2   NSP 6.1 Network Configuration Guide Overview

This section provides an overview of the hardware and software components used to configure the SAPC internal and external networks, as well as a general network description.

The configuration described here applies to NSP 6.1 Ericsson Blade System (EBS). For other vendor blade systems similar hardware functional elements must be considered:

• Hardware components
  • External routers between the different blades and the external network.
  • System Control Switchs (SCXs) constitute the cluster backplane.
  • Blade system with at least eight blades.
• Software components
  • SUSE Linux Enterprise Server, SLES with Kernel-based Virtual Machine (KVM).
  • The SAPC software.

• SC-1 and SC-2 are the System Controllers (SC). The Operation and Maintenance (OAM) is done through these blades. These blades are virtualized.
• PL-x is the traffic payloads in the basic scenario. Policy Charging and Control (PCC) deployment traffic (such as Gx, Rx) is handled through these blades. These machines are not virtualized and run directly in the blade hardware.

The blade system can have a variable number of blades. In this network configuration guide, three scenarios are explained. The first scenario is a minimal deployment with eight blades and the OAM is in the SC blades; it is the Ericsson Telecom Server Platform (TSP) Legacy scenario. Then a scenario of one subrack (12 blades) and finally a complete cabinet scenario with three subracks (36 blades). Depending on the number of blades and the delivery needs (external database, geographical redundancy or traffic separation), follow the most adequate scenario. 1-GB interface is needed for internal and external connectivity.

2.1   NSP 6.1 Minimal Network Configuration (TSP Legacy)

In this first scenario, there are eight blades. The fifth and sixth blades are SCs and the other blades are traffic payloads. Each blade has a different role depending on the needs.
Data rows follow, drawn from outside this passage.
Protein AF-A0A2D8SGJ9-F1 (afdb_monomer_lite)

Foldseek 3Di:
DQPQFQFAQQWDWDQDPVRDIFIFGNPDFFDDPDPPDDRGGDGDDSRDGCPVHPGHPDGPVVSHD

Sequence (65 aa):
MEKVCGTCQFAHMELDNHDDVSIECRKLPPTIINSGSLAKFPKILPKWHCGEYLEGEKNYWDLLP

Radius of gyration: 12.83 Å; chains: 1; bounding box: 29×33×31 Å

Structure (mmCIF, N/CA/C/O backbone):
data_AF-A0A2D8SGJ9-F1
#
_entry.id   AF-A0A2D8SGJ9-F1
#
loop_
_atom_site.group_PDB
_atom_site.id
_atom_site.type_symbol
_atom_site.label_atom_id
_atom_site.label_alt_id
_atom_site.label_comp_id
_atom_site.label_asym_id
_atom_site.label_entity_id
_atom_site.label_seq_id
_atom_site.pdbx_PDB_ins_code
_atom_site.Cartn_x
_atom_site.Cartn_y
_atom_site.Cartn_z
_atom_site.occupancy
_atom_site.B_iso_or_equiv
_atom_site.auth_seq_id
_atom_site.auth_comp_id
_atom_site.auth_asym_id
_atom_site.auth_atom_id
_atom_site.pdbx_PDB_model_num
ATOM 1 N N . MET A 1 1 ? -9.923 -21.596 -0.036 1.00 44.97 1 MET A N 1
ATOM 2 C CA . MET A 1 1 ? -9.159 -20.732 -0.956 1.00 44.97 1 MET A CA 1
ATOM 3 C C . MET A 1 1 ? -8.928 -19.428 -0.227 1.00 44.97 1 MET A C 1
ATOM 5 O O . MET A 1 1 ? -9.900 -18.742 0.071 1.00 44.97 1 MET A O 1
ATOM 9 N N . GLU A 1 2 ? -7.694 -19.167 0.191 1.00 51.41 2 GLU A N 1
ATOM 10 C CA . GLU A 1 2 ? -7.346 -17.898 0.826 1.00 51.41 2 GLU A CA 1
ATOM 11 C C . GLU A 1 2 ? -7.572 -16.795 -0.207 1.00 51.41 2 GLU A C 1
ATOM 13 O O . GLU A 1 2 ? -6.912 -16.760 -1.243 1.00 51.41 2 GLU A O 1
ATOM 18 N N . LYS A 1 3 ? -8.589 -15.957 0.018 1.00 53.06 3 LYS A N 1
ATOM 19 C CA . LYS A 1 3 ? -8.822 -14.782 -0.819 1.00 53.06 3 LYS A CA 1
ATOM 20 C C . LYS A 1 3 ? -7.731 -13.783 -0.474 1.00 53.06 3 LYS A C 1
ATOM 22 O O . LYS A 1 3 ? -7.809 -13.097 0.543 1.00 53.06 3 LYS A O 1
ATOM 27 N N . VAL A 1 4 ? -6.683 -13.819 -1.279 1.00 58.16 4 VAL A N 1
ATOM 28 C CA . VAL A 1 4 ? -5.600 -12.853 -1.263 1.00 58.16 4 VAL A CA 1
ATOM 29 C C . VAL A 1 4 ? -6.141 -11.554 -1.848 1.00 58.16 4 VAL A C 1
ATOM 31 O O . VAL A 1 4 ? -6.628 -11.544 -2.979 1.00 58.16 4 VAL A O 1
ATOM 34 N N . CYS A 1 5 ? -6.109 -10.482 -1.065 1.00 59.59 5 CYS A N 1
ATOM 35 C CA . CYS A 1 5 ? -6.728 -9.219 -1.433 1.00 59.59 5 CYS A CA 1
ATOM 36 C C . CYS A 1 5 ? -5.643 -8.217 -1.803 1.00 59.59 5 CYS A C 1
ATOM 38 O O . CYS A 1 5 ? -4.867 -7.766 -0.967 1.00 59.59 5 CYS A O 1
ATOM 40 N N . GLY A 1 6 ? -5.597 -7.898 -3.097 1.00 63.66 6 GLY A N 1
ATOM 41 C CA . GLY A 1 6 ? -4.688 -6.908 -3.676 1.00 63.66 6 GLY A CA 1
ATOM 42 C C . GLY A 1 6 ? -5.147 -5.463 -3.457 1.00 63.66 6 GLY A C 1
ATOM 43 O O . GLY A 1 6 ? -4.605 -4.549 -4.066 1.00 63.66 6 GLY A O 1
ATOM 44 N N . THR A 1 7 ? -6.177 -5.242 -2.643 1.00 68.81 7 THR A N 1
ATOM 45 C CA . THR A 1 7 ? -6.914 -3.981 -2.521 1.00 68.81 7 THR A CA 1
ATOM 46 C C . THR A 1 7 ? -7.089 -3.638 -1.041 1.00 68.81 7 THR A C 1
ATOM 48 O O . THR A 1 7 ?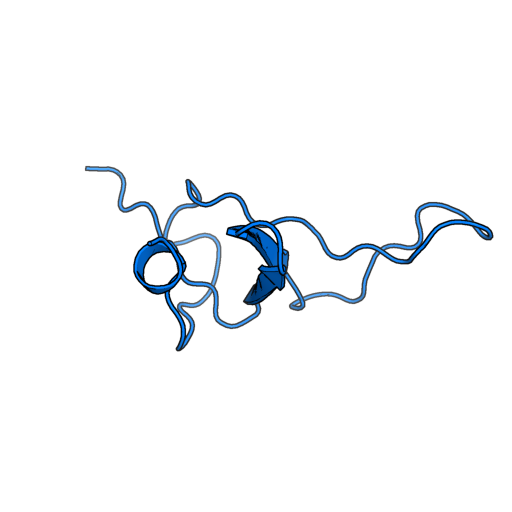 -7.677 -4.392 -0.270 1.00 68.81 7 THR A O 1
ATOM 51 N N . CYS A 1 8 ? -6.606 -2.468 -0.623 1.00 74.88 8 CYS A N 1
ATOM 52 C CA . CYS A 1 8 ? -6.963 -1.864 0.661 1.00 74.88 8 CYS A CA 1
ATOM 53 C C . CYS A 1 8 ? -7.375 -0.410 0.407 1.00 74.88 8 CYS A C 1
ATOM 55 O O . CYS A 1 8 ? -6.719 0.299 -0.349 1.00 74.88 8 CYS A O 1
ATOM 57 N N . GLN A 1 9 ? -8.458 0.049 1.033 1.00 78.56 9 GLN A N 1
ATOM 58 C CA . GLN A 1 9 ? -9.016 1.397 0.880 1.00 78.56 9 GLN A CA 1
ATOM 59 C C . GLN A 1 9 ? -8.007 2.486 1.237 1.00 78.56 9 GLN A C 1
ATOM 61 O O . GLN A 1 9 ? -8.031 3.582 0.688 1.00 78.56 9 GLN A O 1
ATOM 66 N N . PHE A 1 10 ? -7.108 2.168 2.163 1.00 78.06 10 PHE A N 1
ATOM 67 C CA . PHE A 1 10 ? -6.045 3.056 2.602 1.00 78.06 10 PHE A CA 1
ATOM 68 C C . PHE A 1 10 ? -4.705 2.742 1.927 1.00 78.06 10 PHE A C 1
ATOM 70 O O . PHE A 1 10 ? -3.693 3.330 2.309 1.00 78.06 10 PHE A O 1
ATOM 77 N N . ALA A 1 11 ? -4.664 1.803 0.976 1.00 78.56 11 ALA A N 1
ATOM 78 C CA . ALA A 1 11 ? -3.457 1.504 0.227 1.00 78.56 11 ALA A CA 1
ATOM 79 C C . ALA A 1 11 ? -3.149 2.639 -0.744 1.00 78.56 11 ALA A C 1
ATOM 81 O O . ALA A 1 11 ? -3.989 3.061 -1.539 1.00 78.56 11 ALA A O 1
ATOM 82 N N . HIS A 1 12 ? -1.909 3.098 -0.707 1.00 81.62 12 HIS A N 1
ATOM 83 C CA . HIS A 1 12 ? -1.316 3.869 -1.775 1.00 81.62 12 HIS A CA 1
ATOM 84 C C . HIS A 1 12 ? -0.421 2.938 -2.581 1.00 81.62 12 HIS A C 1
ATOM 86 O O . HIS A 1 12 ? 0.469 2.303 -2.016 1.00 81.62 12 HIS A O 1
ATOM 92 N N . MET A 1 13 ? -0.701 2.838 -3.876 1.00 80.62 13 MET A N 1
ATOM 93 C CA . MET A 1 13 ? 0.068 2.031 -4.812 1.00 80.62 13 MET A CA 1
ATOM 94 C C . MET A 1 13 ? 0.731 2.942 -5.828 1.00 80.62 13 MET A C 1
ATOM 96 O O . MET A 1 13 ? 0.059 3.783 -6.432 1.00 80.62 13 MET A O 1
ATOM 100 N N . GLU A 1 14 ? 2.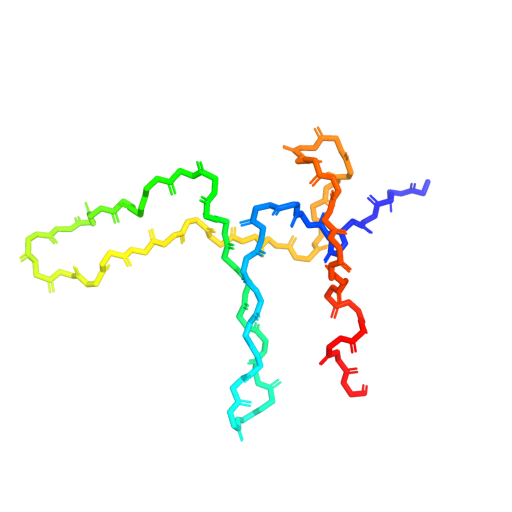030 2.754 -5.999 1.00 82.81 14 GLU A N 1
ATOM 101 C CA . GLU A 1 14 ? 2.859 3.491 -6.942 1.00 82.81 14 GLU A CA 1
ATOM 102 C C . GLU A 1 14 ? 3.671 2.477 -7.747 1.00 82.81 14 GLU A C 1
ATOM 104 O O . GLU A 1 14 ? 4.317 1.605 -7.167 1.00 82.81 14 GLU A O 1
ATOM 109 N N . LEU A 1 15 ? 3.578 2.566 -9.072 1.00 82.44 15 LEU A N 1
ATOM 110 C CA . LEU A 1 15 ? 4.465 1.864 -9.990 1.00 82.44 15 LEU A CA 1
ATOM 111 C C . LEU A 1 15 ? 5.600 2.830 -10.311 1.00 82.44 15 LEU A C 1
ATOM 113 O O . LEU A 1 15 ? 5.337 3.950 -10.763 1.00 82.44 15 LEU A O 1
ATOM 117 N N . ASP A 1 16 ? 6.833 2.433 -10.027 1.00 79.06 16 ASP A N 1
ATOM 118 C CA . ASP A 1 16 ? 7.987 3.251 -10.369 1.00 79.06 16 ASP A CA 1
ATOM 119 C C . ASP A 1 16 ? 8.422 3.047 -11.835 1.00 79.06 16 ASP A C 1
ATOM 121 O O . ASP A 1 16 ? 7.882 2.225 -12.573 1.00 79.06 16 ASP A O 1
ATOM 125 N N . ASN A 1 17 ? 9.411 3.825 -12.283 1.00 83.56 17 ASN A N 1
ATOM 126 C CA . ASN A 1 17 ? 9.919 3.745 -13.660 1.00 83.56 17 ASN A CA 1
ATOM 127 C C . ASN A 1 17 ? 10.728 2.465 -13.960 1.00 83.56 17 ASN A C 1
ATOM 129 O O . ASN A 1 17 ? 11.188 2.302 -15.089 1.00 83.56 17 ASN A O 1
ATOM 133 N N . HIS A 1 18 ? 10.963 1.609 -12.964 1.00 84.19 18 HIS A N 1
ATOM 134 C CA . HIS A 1 18 ? 11.628 0.311 -13.098 1.00 84.19 18 HIS A CA 1
ATOM 135 C C . HIS A 1 18 ? 10.626 -0.852 -13.018 1.00 84.19 18 HIS A C 1
ATOM 137 O O . HIS A 1 18 ? 11.043 -1.992 -12.823 1.00 84.19 18 HIS A O 1
ATOM 143 N N . ASP A 1 19 ? 9.329 -0.559 -13.165 1.00 77.81 19 ASP A N 1
ATOM 144 C CA . ASP A 1 19 ? 8.221 -1.507 -13.033 1.00 77.81 19 ASP A CA 1
ATOM 145 C C . ASP A 1 19 ? 8.104 -2.137 -11.628 1.00 77.81 19 AS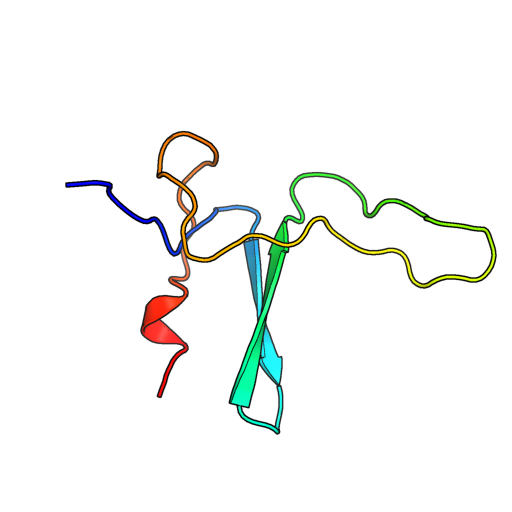P A C 1
ATOM 147 O O . ASP A 1 19 ? 7.427 -3.154 -11.442 1.00 77.81 19 ASP A O 1
A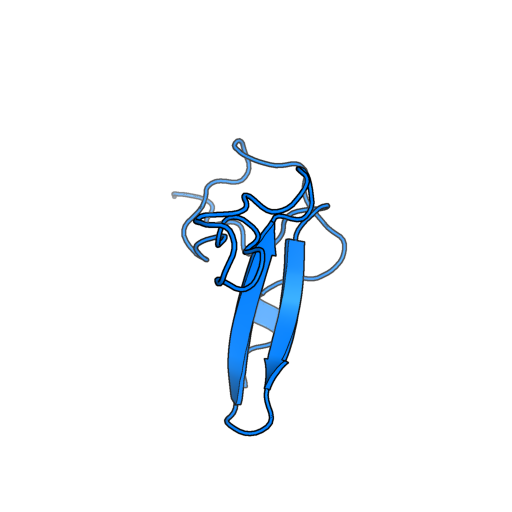TOM 151 N N . ASP A 1 20 ? 8.715 -1.521 -10.609 1.00 80.56 20 ASP A N 1
ATOM 152 C CA . ASP A 1 20 ? 8.576 -1.947 -9.220 1.00 80.56 20 ASP A CA 1
ATOM 153 C C . ASP A 1 20 ? 7.312 -1.328 -8.606 1.00 80.56 20 ASP A C 1
ATOM 155 O O . ASP A 1 20 ? 7.148 -0.107 -8.506 1.00 80.56 20 ASP A O 1
ATOM 159 N N . VAL A 1 21 ? 6.402 -2.191 -8.145 1.00 77.19 21 VAL A N 1
ATOM 160 C CA . VAL A 1 21 ? 5.181 -1.769 -7.448 1.00 77.19 21 VAL A CA 1
ATOM 161 C C . VAL A 1 21 ? 5.449 -1.623 -5.951 1.00 77.19 21 VAL A C 1
ATOM 163 O O . VAL A 1 21 ? 5.701 -2.601 -5.238 1.00 77.19 21 VAL A O 1
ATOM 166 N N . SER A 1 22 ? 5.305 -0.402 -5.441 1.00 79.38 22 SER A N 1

2.1.1   System Controller Blades

SCs are virtualized, so virtual bridges are defined.

• Bridge br_mgmt is used for management purposes and connects the eth2 of the virtual machine (VM) with the eth2 of the physical blades.
• Bridge br_bp0 is the backplane bridge which connects the first interface of theVMs (bond0*) with the physical blades through the linux bond (bond0) made in the hypervisor between eth0 and eth1.

SCs are connected to the external network through virtual IP (VIP) Front-End Element (FEE). These connections are used for load balancing purposes through a VIP. For this purpose OAM Virtual Local Area Networks (VLANs) are used. SCs also provide an external OAM IP address independent of the VIP-OAM.

2.1.2   Payload Blades

Traffic payload blades follow different network configuration depending on the customer needs, being these payload blades configured accordingly.

• PL-3 and PL-4 are used for traffic purposes in this scenario. All external diameter traffic is received through these two.
• In case external database is configured, PL-3 and PL-4 are used for this purpose.
• In case GeoRed is configured, PL-7 and PL-8 are used for this purpose.
• In case traffic separation is configured, PL-3 and PL-4 are used for this purpose.
• Rest of the PLs have no external communication.

Payloads are not virtualized, so no virtual bridges are defined. A bond is created between eth0 and eth1.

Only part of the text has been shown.